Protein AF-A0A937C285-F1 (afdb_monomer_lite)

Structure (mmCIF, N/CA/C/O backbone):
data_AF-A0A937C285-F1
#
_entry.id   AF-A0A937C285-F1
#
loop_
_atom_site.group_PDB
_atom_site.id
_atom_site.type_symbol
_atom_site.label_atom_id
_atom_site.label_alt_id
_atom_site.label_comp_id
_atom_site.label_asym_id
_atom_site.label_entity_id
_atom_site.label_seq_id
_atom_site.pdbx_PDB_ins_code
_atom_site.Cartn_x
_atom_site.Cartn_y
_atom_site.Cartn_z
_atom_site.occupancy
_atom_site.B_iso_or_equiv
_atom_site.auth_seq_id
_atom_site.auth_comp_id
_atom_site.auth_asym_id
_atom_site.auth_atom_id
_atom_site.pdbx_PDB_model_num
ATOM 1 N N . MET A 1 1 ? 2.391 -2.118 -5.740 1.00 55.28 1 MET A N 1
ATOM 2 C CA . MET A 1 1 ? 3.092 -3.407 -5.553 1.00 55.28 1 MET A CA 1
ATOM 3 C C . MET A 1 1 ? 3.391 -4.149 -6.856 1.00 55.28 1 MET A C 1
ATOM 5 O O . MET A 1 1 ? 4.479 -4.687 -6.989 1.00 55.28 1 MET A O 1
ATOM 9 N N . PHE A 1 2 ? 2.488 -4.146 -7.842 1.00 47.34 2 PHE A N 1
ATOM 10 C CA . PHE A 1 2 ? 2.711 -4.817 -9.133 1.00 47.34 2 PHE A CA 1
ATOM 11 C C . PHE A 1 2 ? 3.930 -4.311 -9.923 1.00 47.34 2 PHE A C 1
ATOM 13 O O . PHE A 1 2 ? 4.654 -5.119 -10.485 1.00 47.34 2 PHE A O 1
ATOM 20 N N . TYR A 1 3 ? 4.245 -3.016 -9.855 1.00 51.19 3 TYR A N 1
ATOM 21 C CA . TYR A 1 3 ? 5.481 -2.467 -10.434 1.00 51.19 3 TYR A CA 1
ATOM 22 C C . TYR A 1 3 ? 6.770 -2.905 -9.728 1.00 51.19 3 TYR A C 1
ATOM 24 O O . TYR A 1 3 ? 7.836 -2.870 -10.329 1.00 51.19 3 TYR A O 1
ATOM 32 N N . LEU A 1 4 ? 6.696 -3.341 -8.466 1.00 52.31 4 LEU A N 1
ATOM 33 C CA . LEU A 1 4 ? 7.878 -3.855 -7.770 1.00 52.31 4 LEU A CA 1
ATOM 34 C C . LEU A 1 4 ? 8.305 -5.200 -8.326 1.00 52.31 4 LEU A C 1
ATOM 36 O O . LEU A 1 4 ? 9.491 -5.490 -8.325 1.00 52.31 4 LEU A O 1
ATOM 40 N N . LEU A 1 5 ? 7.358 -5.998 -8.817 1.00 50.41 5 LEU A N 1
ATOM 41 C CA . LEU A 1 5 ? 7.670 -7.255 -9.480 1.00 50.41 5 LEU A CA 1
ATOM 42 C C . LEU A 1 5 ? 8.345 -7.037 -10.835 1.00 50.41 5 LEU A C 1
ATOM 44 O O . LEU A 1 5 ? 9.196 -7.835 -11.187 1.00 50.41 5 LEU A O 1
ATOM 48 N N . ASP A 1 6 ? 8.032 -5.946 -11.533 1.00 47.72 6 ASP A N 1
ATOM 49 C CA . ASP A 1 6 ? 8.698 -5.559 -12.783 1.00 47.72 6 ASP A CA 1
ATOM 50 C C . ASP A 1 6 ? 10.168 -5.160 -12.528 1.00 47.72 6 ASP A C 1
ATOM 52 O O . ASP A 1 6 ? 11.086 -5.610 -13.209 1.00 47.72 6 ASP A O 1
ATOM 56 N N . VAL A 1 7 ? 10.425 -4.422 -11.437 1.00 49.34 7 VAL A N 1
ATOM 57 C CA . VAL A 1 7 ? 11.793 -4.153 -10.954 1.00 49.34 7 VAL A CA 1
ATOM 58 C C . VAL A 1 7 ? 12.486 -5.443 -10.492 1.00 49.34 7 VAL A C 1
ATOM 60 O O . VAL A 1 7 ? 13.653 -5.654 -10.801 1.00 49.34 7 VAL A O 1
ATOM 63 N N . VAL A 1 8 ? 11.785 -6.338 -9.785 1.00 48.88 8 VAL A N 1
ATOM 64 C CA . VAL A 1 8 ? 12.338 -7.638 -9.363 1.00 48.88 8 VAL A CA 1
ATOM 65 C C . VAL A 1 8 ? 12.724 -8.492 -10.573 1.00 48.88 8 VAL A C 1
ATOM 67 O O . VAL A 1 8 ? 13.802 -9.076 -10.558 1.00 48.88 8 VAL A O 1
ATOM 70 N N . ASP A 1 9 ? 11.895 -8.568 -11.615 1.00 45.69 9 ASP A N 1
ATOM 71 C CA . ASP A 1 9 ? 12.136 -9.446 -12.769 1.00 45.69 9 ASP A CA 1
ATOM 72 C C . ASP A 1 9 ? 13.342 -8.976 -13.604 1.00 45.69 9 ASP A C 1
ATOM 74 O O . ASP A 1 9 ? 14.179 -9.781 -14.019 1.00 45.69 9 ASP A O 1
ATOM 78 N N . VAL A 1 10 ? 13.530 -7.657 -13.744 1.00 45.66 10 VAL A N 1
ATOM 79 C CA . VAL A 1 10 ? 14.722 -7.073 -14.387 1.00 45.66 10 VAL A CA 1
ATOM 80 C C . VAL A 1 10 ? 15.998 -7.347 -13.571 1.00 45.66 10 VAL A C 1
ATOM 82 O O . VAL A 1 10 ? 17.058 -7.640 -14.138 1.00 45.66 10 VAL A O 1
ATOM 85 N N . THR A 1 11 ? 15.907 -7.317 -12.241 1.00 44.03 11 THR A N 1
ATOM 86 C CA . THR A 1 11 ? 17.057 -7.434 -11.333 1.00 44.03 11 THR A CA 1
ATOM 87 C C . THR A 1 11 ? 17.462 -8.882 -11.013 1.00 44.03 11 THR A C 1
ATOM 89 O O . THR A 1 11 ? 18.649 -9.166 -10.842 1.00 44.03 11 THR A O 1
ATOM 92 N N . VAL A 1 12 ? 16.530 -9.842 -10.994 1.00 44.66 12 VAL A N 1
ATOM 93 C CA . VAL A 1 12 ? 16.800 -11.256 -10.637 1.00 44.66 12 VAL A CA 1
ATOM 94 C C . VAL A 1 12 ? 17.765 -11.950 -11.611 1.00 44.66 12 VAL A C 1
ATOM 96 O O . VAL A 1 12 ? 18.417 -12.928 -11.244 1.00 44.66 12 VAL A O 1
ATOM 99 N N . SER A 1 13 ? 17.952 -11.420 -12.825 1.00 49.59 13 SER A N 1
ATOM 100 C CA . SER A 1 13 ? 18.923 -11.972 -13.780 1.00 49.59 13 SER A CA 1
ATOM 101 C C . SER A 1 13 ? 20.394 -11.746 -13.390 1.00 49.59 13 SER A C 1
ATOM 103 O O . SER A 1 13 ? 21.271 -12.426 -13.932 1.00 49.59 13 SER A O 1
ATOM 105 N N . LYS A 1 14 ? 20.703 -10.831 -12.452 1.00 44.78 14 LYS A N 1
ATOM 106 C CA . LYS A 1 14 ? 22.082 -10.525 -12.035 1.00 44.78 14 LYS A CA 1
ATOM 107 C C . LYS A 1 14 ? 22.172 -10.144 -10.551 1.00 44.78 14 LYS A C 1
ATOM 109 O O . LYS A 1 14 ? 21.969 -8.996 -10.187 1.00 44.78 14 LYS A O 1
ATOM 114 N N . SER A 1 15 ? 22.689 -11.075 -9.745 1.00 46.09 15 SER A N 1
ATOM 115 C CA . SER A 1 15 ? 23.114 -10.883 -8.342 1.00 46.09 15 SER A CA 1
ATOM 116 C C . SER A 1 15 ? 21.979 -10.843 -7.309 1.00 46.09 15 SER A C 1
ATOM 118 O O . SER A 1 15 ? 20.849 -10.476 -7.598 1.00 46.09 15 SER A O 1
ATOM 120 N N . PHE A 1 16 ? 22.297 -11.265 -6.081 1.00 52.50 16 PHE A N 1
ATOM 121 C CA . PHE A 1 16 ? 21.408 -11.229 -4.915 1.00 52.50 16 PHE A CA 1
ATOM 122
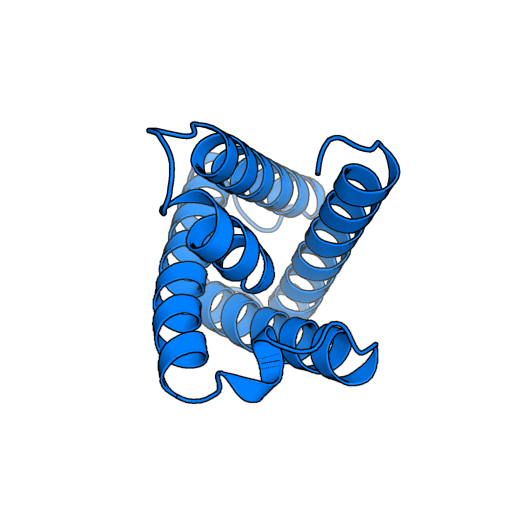 C C . PHE A 1 16 ? 21.166 -9.765 -4.515 1.00 52.50 16 PHE A C 1
ATOM 124 O O . PHE A 1 16 ? 21.867 -9.211 -3.667 1.00 52.50 16 PHE A O 1
ATOM 131 N N . ASP A 1 17 ? 20.242 -9.105 -5.203 1.00 65.44 17 ASP A N 1
ATOM 132 C CA . ASP A 1 17 ? 19.946 -7.701 -4.975 1.00 65.44 17 ASP A CA 1
ATOM 133 C C . ASP A 1 17 ? 18.988 -7.565 -3.783 1.00 65.44 17 ASP A C 1
ATOM 135 O O . ASP A 1 17 ? 17.901 -8.144 -3.759 1.00 65.44 17 ASP A O 1
ATOM 139 N N . TRP A 1 18 ? 19.408 -6.840 -2.746 1.00 72.62 18 TRP A N 1
ATOM 140 C CA . TRP A 1 18 ? 18.599 -6.590 -1.545 1.00 72.62 18 TRP A CA 1
ATOM 141 C C . TRP A 1 18 ? 17.491 -5.565 -1.803 1.00 72.62 18 TRP A C 1
ATOM 143 O O . TRP A 1 18 ? 16.593 -5.392 -0.973 1.00 72.62 18 TRP A O 1
ATOM 153 N N . MET A 1 19 ? 17.541 -4.889 -2.952 1.00 72.19 19 MET A N 1
ATOM 154 C CA . MET A 1 19 ? 16.660 -3.783 -3.289 1.00 72.19 19 MET A CA 1
ATOM 155 C C . MET A 1 19 ? 15.165 -4.153 -3.251 1.00 72.19 19 MET A C 1
ATOM 157 O O . MET A 1 19 ? 14.415 -3.443 -2.578 1.00 72.19 19 MET A O 1
ATOM 161 N N . PRO A 1 20 ? 14.700 -5.290 -3.809 1.00 72.56 20 PRO A N 1
ATOM 162 C CA . PRO A 1 20 ? 13.304 -5.702 -3.673 1.00 72.56 20 PRO A CA 1
ATOM 163 C C . PRO A 1 20 ? 12.839 -5.872 -2.228 1.00 72.56 20 PRO A C 1
ATOM 165 O O . PRO A 1 20 ? 11.733 -5.464 -1.872 1.00 72.56 20 PRO A O 1
ATOM 168 N N . LEU A 1 21 ? 13.692 -6.446 -1.374 1.00 79.94 21 LEU A N 1
ATOM 169 C CA . LEU A 1 21 ? 13.368 -6.674 0.031 1.00 79.94 21 LEU A CA 1
ATOM 170 C C . LEU A 1 21 ? 13.223 -5.344 0.781 1.00 79.94 21 LEU A C 1
ATOM 172 O O . LEU A 1 21 ? 12.306 -5.193 1.593 1.00 79.94 21 LEU A O 1
ATOM 176 N N . ILE A 1 22 ? 14.087 -4.371 0.480 1.00 82.25 22 ILE A N 1
ATOM 177 C CA . ILE A 1 22 ? 14.020 -3.017 1.039 1.00 82.25 22 ILE A CA 1
ATOM 178 C C . ILE A 1 22 ? 12.716 -2.339 0.623 1.00 82.25 22 ILE A C 1
ATOM 180 O O . ILE A 1 22 ? 12.019 -1.802 1.482 1.00 82.25 22 ILE A O 1
ATOM 184 N N . VAL A 1 23 ? 12.344 -2.395 -0.659 1.00 80.12 23 VAL A N 1
ATOM 185 C CA . VAL A 1 23 ? 11.134 -1.707 -1.130 1.00 80.12 23 VAL A CA 1
ATOM 186 C C . VAL A 1 23 ? 9.863 -2.355 -0.593 1.00 80.12 23 VAL A C 1
ATOM 188 O O . VAL A 1 23 ? 8.957 -1.645 -0.157 1.00 80.12 23 VAL A O 1
ATOM 191 N N . VAL A 1 24 ? 9.793 -3.688 -0.549 1.00 84.81 24 VAL A N 1
ATOM 192 C CA . VAL A 1 24 ? 8.656 -4.394 0.061 1.00 84.81 24 VAL A CA 1
ATOM 193 C C . VAL A 1 24 ? 8.549 -4.040 1.545 1.00 84.81 24 VAL A C 1
ATOM 195 O O . VAL A 1 24 ? 7.468 -3.683 2.010 1.00 84.81 24 VAL A O 1
ATOM 198 N N . SER A 1 25 ? 9.667 -4.044 2.277 1.00 87.44 25 SER A N 1
ATOM 199 C CA . SER A 1 25 ? 9.684 -3.671 3.698 1.00 87.44 25 SER A CA 1
ATOM 200 C C . SER A 1 25 ? 9.257 -2.217 3.917 1.00 87.44 25 SER A C 1
ATOM 202 O O . SER A 1 25 ? 8.453 -1.940 4.805 1.00 87.44 25 SER A O 1
ATOM 204 N N . ALA A 1 26 ? 9.744 -1.287 3.092 1.00 87.62 26 ALA A N 1
ATOM 205 C CA . ALA A 1 26 ? 9.359 0.120 3.146 1.00 87.62 26 ALA A CA 1
ATOM 206 C C . ALA A 1 26 ? 7.867 0.316 2.839 1.00 87.62 26 ALA A C 1
ATOM 208 O O . ALA A 1 26 ? 7.206 1.098 3.520 1.00 87.62 26 ALA A O 1
ATOM 209 N N . THR A 1 27 ? 7.330 -0.434 1.872 1.00 87.94 27 THR A N 1
ATOM 210 C CA . THR A 1 27 ? 5.900 -0.417 1.531 1.00 87.94 27 THR A CA 1
ATOM 211 C C . THR A 1 27 ? 5.074 -0.885 2.726 1.00 87.94 27 THR A C 1
ATOM 213 O O . THR A 1 27 ? 4.224 -0.139 3.198 1.00 87.94 27 THR A O 1
ATOM 216 N N . ILE A 1 28 ? 5.409 -2.035 3.321 1.00 91.50 28 ILE A N 1
ATOM 217 C CA . ILE A 1 28 ? 4.723 -2.560 4.515 1.00 91.50 28 ILE A CA 1
ATOM 218 C C . ILE A 1 28 ? 4.723 -1.539 5.662 1.00 91.50 28 ILE A C 1
ATOM 220 O O . ILE A 1 28 ? 3.699 -1.298 6.304 1.00 91.50 28 ILE A O 1
ATOM 224 N N . LEU A 1 29 ? 5.869 -0.906 5.930 1.00 93.50 29 LEU A N 1
ATOM 225 C CA . LEU A 1 29 ? 5.976 0.103 6.986 1.00 93.50 29 LEU A CA 1
ATOM 226 C C . LEU A 1 29 ? 5.132 1.346 6.687 1.00 93.50 29 LEU A C 1
ATOM 228 O O . LEU A 1 29 ? 4.518 1.897 7.604 1.00 93.50 29 LEU A O 1
ATOM 232 N N . LEU A 1 30 ? 5.073 1.773 5.426 1.00 93.19 30 LEU A N 1
ATOM 233 C CA . LEU A 1 30 ? 4.246 2.894 4.995 1.00 93.19 30 LEU A CA 1
ATOM 234 C C . LEU A 1 30 ? 2.758 2.592 5.196 1.00 93.19 30 LEU A C 1
ATOM 236 O O . LEU A 1 30 
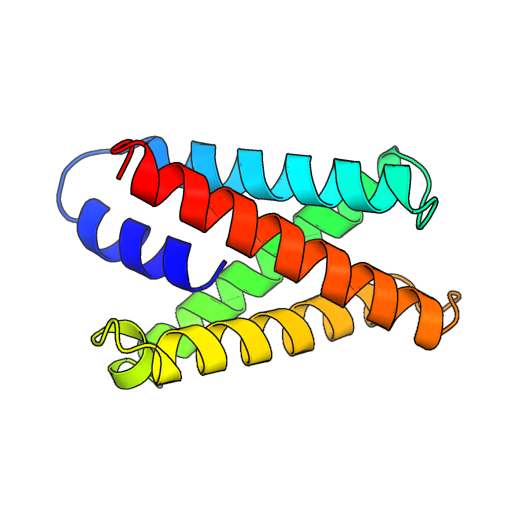? 2.053 3.395 5.806 1.00 93.19 30 LEU A O 1
ATOM 240 N N . GLU A 1 31 ? 2.268 1.440 4.740 1.00 92.25 31 GLU A N 1
ATOM 241 C CA . GLU A 1 31 ? 0.854 1.094 4.913 1.00 92.25 31 GLU A CA 1
ATOM 242 C C . GLU A 1 31 ? 0.489 0.909 6.385 1.00 92.25 31 GLU A C 1
ATOM 244 O O . GLU A 1 31 ? -0.579 1.341 6.830 1.00 92.25 31 GLU A O 1
ATOM 249 N N . TRP A 1 32 ? 1.387 0.298 7.162 1.00 95.25 32 TRP A N 1
ATOM 250 C CA . TRP A 1 32 ? 1.249 0.188 8.608 1.00 95.25 32 TRP A CA 1
ATOM 251 C C . TRP A 1 32 ? 1.102 1.568 9.257 1.00 95.25 32 TRP A C 1
ATOM 253 O O . TRP A 1 32 ? 0.172 1.783 10.044 1.00 95.25 32 TRP A O 1
ATOM 263 N N . ALA A 1 33 ? 1.957 2.524 8.885 1.00 94.19 33 ALA A N 1
ATOM 264 C CA . ALA A 1 33 ? 1.883 3.900 9.362 1.00 94.19 33 ALA A CA 1
ATOM 265 C C . ALA A 1 33 ? 0.568 4.580 8.946 1.00 94.19 33 ALA A C 1
ATOM 267 O O . ALA A 1 33 ? -0.094 5.194 9.784 1.00 94.19 33 ALA A O 1
ATOM 268 N N . VAL A 1 34 ? 0.125 4.421 7.695 1.00 94.25 34 VAL A N 1
ATOM 269 C CA . VAL A 1 34 ? -1.151 4.977 7.210 1.00 94.25 34 VAL A CA 1
ATOM 270 C C . VAL A 1 34 ? -2.338 4.403 7.990 1.00 94.25 34 VAL A C 1
ATOM 272 O O . VAL A 1 34 ? -3.204 5.156 8.443 1.00 94.25 34 VAL A O 1
ATOM 275 N N . MET A 1 35 ? -2.377 3.090 8.226 1.00 95.19 35 MET A N 1
ATOM 276 C CA . MET A 1 35 ? -3.438 2.459 9.020 1.00 95.19 35 MET A CA 1
ATOM 277 C C . MET A 1 35 ? -3.471 2.955 10.467 1.00 95.19 35 MET A C 1
ATOM 279 O O . MET A 1 35 ? -4.558 3.093 11.042 1.00 95.19 35 MET A O 1
ATOM 283 N N . LEU A 1 36 ? -2.305 3.236 11.054 1.00 95.25 36 LEU A N 1
ATOM 284 C CA . LEU A 1 36 ? -2.193 3.836 12.381 1.00 95.25 36 LEU A CA 1
ATOM 285 C C . LEU A 1 36 ? -2.705 5.279 12.400 1.00 95.25 36 LEU A C 1
ATOM 287 O O . LEU A 1 36 ? -3.519 5.620 13.262 1.00 95.25 36 LEU A O 1
ATOM 291 N N . LEU A 1 37 ? -2.289 6.103 11.434 1.00 95.19 37 LEU A N 1
ATOM 292 C CA . LEU A 1 37 ? -2.723 7.498 11.301 1.00 95.19 37 LEU A CA 1
ATOM 293 C C . LEU A 1 37 ? -4.244 7.603 11.139 1.00 95.19 37 LEU A C 1
ATOM 295 O O . LEU A 1 37 ? -4.889 8.423 11.791 1.00 95.19 37 LEU A O 1
ATOM 299 N N . LEU A 1 38 ? -4.837 6.712 10.343 1.00 94.06 38 LEU A N 1
ATOM 300 C CA . LEU A 1 38 ? -6.285 6.644 10.129 1.00 94.06 38 LEU A CA 1
ATOM 301 C C . LEU A 1 38 ? -7.050 5.965 11.275 1.00 94.06 38 LEU A C 1
ATOM 303 O O . LEU A 1 38 ? -8.278 5.821 11.206 1.00 94.06 38 LEU A O 1
ATOM 307 N N . LYS A 1 39 ? -6.354 5.519 12.331 1.00 93.94 39 LYS A N 1
ATOM 308 C CA . LYS A 1 39 ? -6.934 4.757 13.448 1.00 93.94 39 LYS A CA 1
ATOM 309 C C . LYS A 1 39 ? -7.807 3.607 12.924 1.00 93.94 39 LYS A C 1
ATOM 311 O O . LYS A 1 39 ? -8.950 3.402 13.365 1.00 93.94 39 LYS A O 1
ATOM 316 N N . TYR A 1 40 ? -7.317 2.902 11.902 1.00 91.56 40 TYR A N 1
ATOM 317 C CA . TYR A 1 40 ? -8.044 1.805 11.272 1.00 91.56 40 TYR A CA 1
ATOM 318 C C . TYR A 1 40 ? -8.022 0.575 12.183 1.00 91.56 40 TYR A C 1
ATOM 320 O O . TYR A 1 40 ? -9.091 0.081 12.557 1.00 91.56 40 TYR A O 1
ATOM 328 N N . ASN A 1 41 ? -6.826 0.177 12.633 1.00 93.62 41 ASN A N 1
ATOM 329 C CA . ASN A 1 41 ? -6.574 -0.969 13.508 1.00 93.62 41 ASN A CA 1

▸ **About this exercise**:
Range to print from the listing above: from the line with "ATOM 192 C CA" up to and including the line with "ATOM 240 N N". Please print those lines exactly, with no pictures and nothing more.

▸ **Answer area**:
ATOM 192 C CA . VAL A 1 24 ? 8.656 -4.394 0.061 1.00 84.81 24 VAL A CA 1
ATOM 193 C C . VAL A 1 24 ? 8.549 -4.040 1.545 1.00 84.81 24 VAL A C 1
ATOM 195 O O . VAL A 1 24 ? 7.468 -3.683 2.010 1.00 84.81 24 VAL A O 1
ATOM 198 N N . SER A 1 25 ? 9.667 -4.044 2.277 1.00 87.44 25 SER A N 1
ATOM 199 C CA . SER A 1 25 ? 9.684 -3.671 3.698 1.00 87.44 25 SER A CA 1
ATOM 200 C C . SER A 1 25 ? 9.257 -2.217 3.917 1.00 87.44 25 SER A C 1
ATOM 202 O O . SER A 1 25 ? 8.453 -1.940 4.805 1.00 87.44 25 SER A O 1
ATOM 204 N N . ALA A 1 26 ? 9.744 -1.287 3.092 1.00 87.62 26 ALA A N 1
ATOM 205 C CA . ALA A 1 26 ? 9.359 0.120 3.146 1.00 87.62 26 ALA A CA 1
ATOM 206 C C . ALA A 1 26 ? 7.867 0.316 2.839 1.00 87.62 26 ALA A C 1
ATOM 208 O O . ALA A 1 26 ? 7.206 1.098 3.520 1.00 87.62 26 ALA A O 1
ATOM 209 N N . THR A 1 27 ? 7.330 -0.434 1.872 1.00 87.94 27 THR A N 1
ATOM 210 C CA . THR A 1 27 ? 5.900 -0.417 1.531 1.00 87.94 27 THR A CA 1
ATOM 211 C C . THR A 1 27 ? 5.074 -0.885 2.726 1.00 87.94 27 THR A C 1
ATOM 213 O O . THR A 1 27 ? 4.224 -0.139 3.198 1.00 87.94 27 THR A O 1
ATOM 216 N N . ILE A 1 28 ? 5.409 -2.035 3.321 1.00 91.50 28 ILE A N 1
ATOM 217 C CA . ILE A 1 28 ? 4.723 -2.560 4.515 1.00 91.50 28 ILE A CA 1
ATOM 218 C C . ILE A 1 28 ? 4.723 -1.539 5.662 1.00 91.50 28 ILE A C 1
ATOM 220 O O . ILE A 1 28 ? 3.699 -1.298 6.304 1.00 91.50 28 ILE A O 1
ATOM 224 N N . LEU A 1 29 ? 5.869 -0.906 5.930 1.00 93.50 29 LEU A N 1
ATOM 225 C CA . LEU A 1 29 ? 5.976 0.103 6.986 1.00 93.50 29 LEU A CA 1
ATOM 226 C C . LEU A 1 29 ? 5.132 1.346 6.687 1.00 93.50 29 LEU A C 1
ATOM 228 O O . LEU A 1 29 ? 4.518 1.897 7.604 1.00 93.50 29 LEU A O 1
ATOM 232 N N . LEU A 1 30 ? 5.073 1.773 5.426 1.00 93.19 30 LEU A N 1
ATOM 233 C CA . LEU A 1 30 ? 4.246 2.894 4.995 1.00 93.19 30 LEU A CA 1
ATOM 234 C C . LEU A 1 30 ? 2.758 2.592 5.196 1.00 93.19 30 LEU A C 1
ATOM 236 O O . LEU A 1 30 
? 2.053 3.395 5.806 1.00 93.19 30 LEU A O 1
ATOM 240 N N . GLU A 1 31 ? 2.268 1.440 4.740 1.00 92.25 31 GLU A N 1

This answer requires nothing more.